The Company has an investment portfolio of first and second lien loans, mezzanine debt and equity investments in private middle-market companies. The Company and General Electric Capital Corporation and GE Global Sponsor Finance LLC (GE) co-invest through the Senior Secured Loan Fund LLC, which operates using the name Senior Secured Loan Program.

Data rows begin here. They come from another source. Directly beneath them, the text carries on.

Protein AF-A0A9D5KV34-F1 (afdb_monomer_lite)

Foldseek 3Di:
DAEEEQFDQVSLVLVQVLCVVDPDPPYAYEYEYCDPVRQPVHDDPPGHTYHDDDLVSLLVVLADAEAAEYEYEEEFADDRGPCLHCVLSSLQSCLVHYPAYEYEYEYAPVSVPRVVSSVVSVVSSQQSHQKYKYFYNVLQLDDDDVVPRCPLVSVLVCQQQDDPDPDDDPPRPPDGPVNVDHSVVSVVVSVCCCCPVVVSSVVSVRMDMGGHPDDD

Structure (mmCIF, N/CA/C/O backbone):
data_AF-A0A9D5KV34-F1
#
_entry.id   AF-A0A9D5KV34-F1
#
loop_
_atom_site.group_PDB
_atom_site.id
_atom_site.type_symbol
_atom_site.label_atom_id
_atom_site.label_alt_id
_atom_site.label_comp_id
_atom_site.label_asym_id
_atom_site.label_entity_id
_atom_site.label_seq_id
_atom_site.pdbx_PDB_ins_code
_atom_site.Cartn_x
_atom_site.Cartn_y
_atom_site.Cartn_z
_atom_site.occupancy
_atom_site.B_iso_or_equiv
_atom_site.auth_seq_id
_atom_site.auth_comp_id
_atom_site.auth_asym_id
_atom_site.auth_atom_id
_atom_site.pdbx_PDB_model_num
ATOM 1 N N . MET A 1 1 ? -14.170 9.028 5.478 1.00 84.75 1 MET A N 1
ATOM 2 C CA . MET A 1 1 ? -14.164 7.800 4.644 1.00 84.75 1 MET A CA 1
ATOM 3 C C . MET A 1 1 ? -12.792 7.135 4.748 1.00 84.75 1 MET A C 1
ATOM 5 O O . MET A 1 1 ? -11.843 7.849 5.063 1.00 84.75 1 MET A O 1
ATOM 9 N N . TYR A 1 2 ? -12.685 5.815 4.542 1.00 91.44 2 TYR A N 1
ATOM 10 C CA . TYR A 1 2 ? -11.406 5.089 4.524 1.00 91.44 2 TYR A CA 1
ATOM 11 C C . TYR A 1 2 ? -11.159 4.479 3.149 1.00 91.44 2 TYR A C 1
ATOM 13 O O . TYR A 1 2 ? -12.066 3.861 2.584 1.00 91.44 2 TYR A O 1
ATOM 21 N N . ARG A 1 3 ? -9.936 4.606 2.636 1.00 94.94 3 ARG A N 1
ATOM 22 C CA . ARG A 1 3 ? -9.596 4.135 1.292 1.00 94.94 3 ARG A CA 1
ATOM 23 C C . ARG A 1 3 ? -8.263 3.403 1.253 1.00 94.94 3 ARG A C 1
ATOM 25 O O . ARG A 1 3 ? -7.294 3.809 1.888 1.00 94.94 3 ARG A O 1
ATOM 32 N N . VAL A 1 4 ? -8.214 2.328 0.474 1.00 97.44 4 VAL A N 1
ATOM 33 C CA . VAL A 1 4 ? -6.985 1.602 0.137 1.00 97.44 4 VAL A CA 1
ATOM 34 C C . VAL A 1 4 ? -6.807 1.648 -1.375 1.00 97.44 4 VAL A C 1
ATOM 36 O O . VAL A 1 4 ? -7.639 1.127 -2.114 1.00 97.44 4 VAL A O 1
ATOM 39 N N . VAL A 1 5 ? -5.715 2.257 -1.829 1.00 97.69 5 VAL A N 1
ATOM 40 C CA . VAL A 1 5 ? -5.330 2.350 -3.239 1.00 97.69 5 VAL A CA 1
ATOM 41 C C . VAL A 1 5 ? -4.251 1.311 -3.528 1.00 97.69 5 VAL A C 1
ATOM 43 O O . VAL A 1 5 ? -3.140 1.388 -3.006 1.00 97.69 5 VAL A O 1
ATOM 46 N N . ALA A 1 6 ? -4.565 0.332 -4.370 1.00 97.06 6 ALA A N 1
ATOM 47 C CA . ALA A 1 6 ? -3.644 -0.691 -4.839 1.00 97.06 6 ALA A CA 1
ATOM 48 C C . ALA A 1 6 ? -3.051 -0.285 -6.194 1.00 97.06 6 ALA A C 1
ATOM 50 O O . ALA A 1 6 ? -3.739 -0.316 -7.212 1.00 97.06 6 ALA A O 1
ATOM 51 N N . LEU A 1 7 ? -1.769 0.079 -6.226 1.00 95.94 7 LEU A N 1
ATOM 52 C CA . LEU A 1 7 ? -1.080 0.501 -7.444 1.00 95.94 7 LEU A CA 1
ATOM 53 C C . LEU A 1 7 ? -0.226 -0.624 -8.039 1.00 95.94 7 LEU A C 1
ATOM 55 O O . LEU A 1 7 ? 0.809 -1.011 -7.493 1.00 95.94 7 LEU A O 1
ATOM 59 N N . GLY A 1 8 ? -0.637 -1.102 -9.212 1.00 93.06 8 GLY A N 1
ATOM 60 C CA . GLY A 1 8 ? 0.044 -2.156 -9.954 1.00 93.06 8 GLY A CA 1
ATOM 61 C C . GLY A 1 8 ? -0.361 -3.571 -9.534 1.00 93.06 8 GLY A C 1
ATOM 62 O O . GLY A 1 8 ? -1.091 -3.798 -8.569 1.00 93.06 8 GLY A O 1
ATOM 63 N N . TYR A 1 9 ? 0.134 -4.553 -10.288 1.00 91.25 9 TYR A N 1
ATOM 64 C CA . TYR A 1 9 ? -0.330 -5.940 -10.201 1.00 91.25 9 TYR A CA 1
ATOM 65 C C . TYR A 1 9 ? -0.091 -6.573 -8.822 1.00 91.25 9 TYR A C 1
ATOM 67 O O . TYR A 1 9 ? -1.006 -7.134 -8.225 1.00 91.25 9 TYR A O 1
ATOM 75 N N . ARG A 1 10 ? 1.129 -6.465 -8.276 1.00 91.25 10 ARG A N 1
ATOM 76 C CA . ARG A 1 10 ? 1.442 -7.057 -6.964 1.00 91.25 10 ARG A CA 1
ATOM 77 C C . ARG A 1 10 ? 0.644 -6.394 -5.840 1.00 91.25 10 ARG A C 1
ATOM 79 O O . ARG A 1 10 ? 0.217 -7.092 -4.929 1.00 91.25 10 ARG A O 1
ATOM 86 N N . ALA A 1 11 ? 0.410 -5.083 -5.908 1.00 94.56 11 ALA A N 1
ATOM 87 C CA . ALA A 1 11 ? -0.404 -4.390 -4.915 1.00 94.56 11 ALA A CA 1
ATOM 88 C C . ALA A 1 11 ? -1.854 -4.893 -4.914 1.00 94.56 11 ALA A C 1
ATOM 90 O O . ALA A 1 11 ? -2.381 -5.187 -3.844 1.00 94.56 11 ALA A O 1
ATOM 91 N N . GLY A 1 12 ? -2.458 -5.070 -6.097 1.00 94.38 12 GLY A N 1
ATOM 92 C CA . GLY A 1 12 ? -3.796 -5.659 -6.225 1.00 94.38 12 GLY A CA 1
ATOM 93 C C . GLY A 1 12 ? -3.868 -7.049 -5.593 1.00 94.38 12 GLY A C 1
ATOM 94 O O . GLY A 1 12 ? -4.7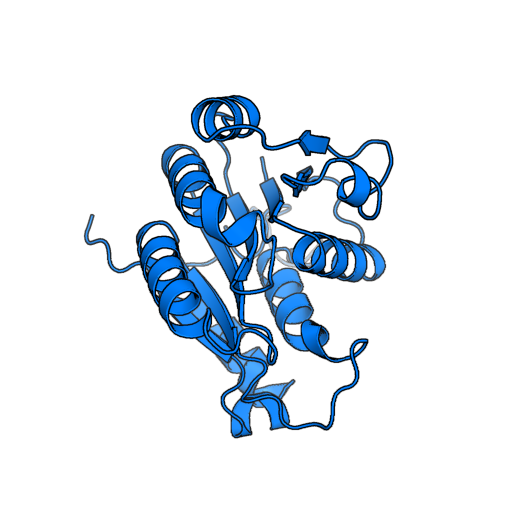07 -7.299 -4.732 1.00 94.38 12 GLY A O 1
ATOM 95 N N . MET A 1 13 ? -2.893 -7.910 -5.899 1.00 93.19 13 MET A N 1
ATOM 96 C CA . MET A 1 13 ? -2.779 -9.240 -5.292 1.00 93.19 13 MET A CA 1
ATOM 97 C C . MET A 1 13 ? -2.665 -9.195 -3.756 1.00 93.19 13 MET A C 1
ATOM 99 O O . MET A 1 13 ? -3.259 -10.022 -3.061 1.00 93.19 13 MET A O 1
ATOM 103 N N . ILE A 1 14 ? -1.880 -8.263 -3.206 1.00 94.50 14 ILE A N 1
ATOM 104 C CA . ILE A 1 14 ? -1.711 -8.084 -1.754 1.00 94.50 14 ILE A CA 1
ATOM 105 C C . ILE A 1 14 ? -3.044 -7.709 -1.104 1.00 94.50 14 ILE A C 1
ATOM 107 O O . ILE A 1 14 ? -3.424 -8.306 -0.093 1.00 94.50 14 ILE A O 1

As of December 31, 2011, the Senior Secured Loan Program (SSLP) consisted of a portfolio of loans to 32 different borrowers and th! e portfolio companies in the SSLP are in industries similar to the companies in Ares Capital's portfolio. It also makes preferred and/or common equity investments. It makes senior secured loans in the form of first and/or second lien loans. Its first and second lien loans have terms of three to 10 years. The list of the industries, in which it has invested include aerospace and defense, business services, consumer products, containers and packaging, education, energy, environmental services, financial services, food and beverage, healthcare services, investment funds and vehicles, manufacturing, restaurant and food services, retail, and telecommunications. It has made investments in its portfolio company, IHAM, which manages 10 unconsolidated credit vehicles: Ivy Hill Middle Market Credit Fund, Ltd. (Ivy Hill I), Ivy Hill Middle Market Credit Fund II, Ltd. (Ivy Hill II), Ivy Hill Middle Market Credit Fund III, Ltd. (Ivy Hill III), Ivy Hill Senior Debt Fund, L.P. and related vehicles (Ivy Hill SDF and, together with Ivy Hill I, Ivy Hill II and Ivy Hill III, the Ivy Hill Funds); Knightsbridge CLO 2007-1 Limited, Emporia Preferred Funding I, Ltd., Emporia Preferred Funding II, Ltd. and Emporia Preferred Funding III, Ltd. (collectively, the Emporia Funds), and Ares Private Debt Strategies Fund II, L.P. and Ares Private Debt Strategies Fund III, L.P. (collectively, the PDS Funds). In addition, IHAM serves as the sub-adviser/sub-manager for four others: CoLTS 2005-1 Ltd., CoLTS 2005-2 Ltd. and CoLTS 2007-1 Ltd. (collectively, the CoLTS Funds), and FirstLight Funding I, Ltd. (FirstLight).

Advisors' Opinion:
  • [By Jordan Wathen]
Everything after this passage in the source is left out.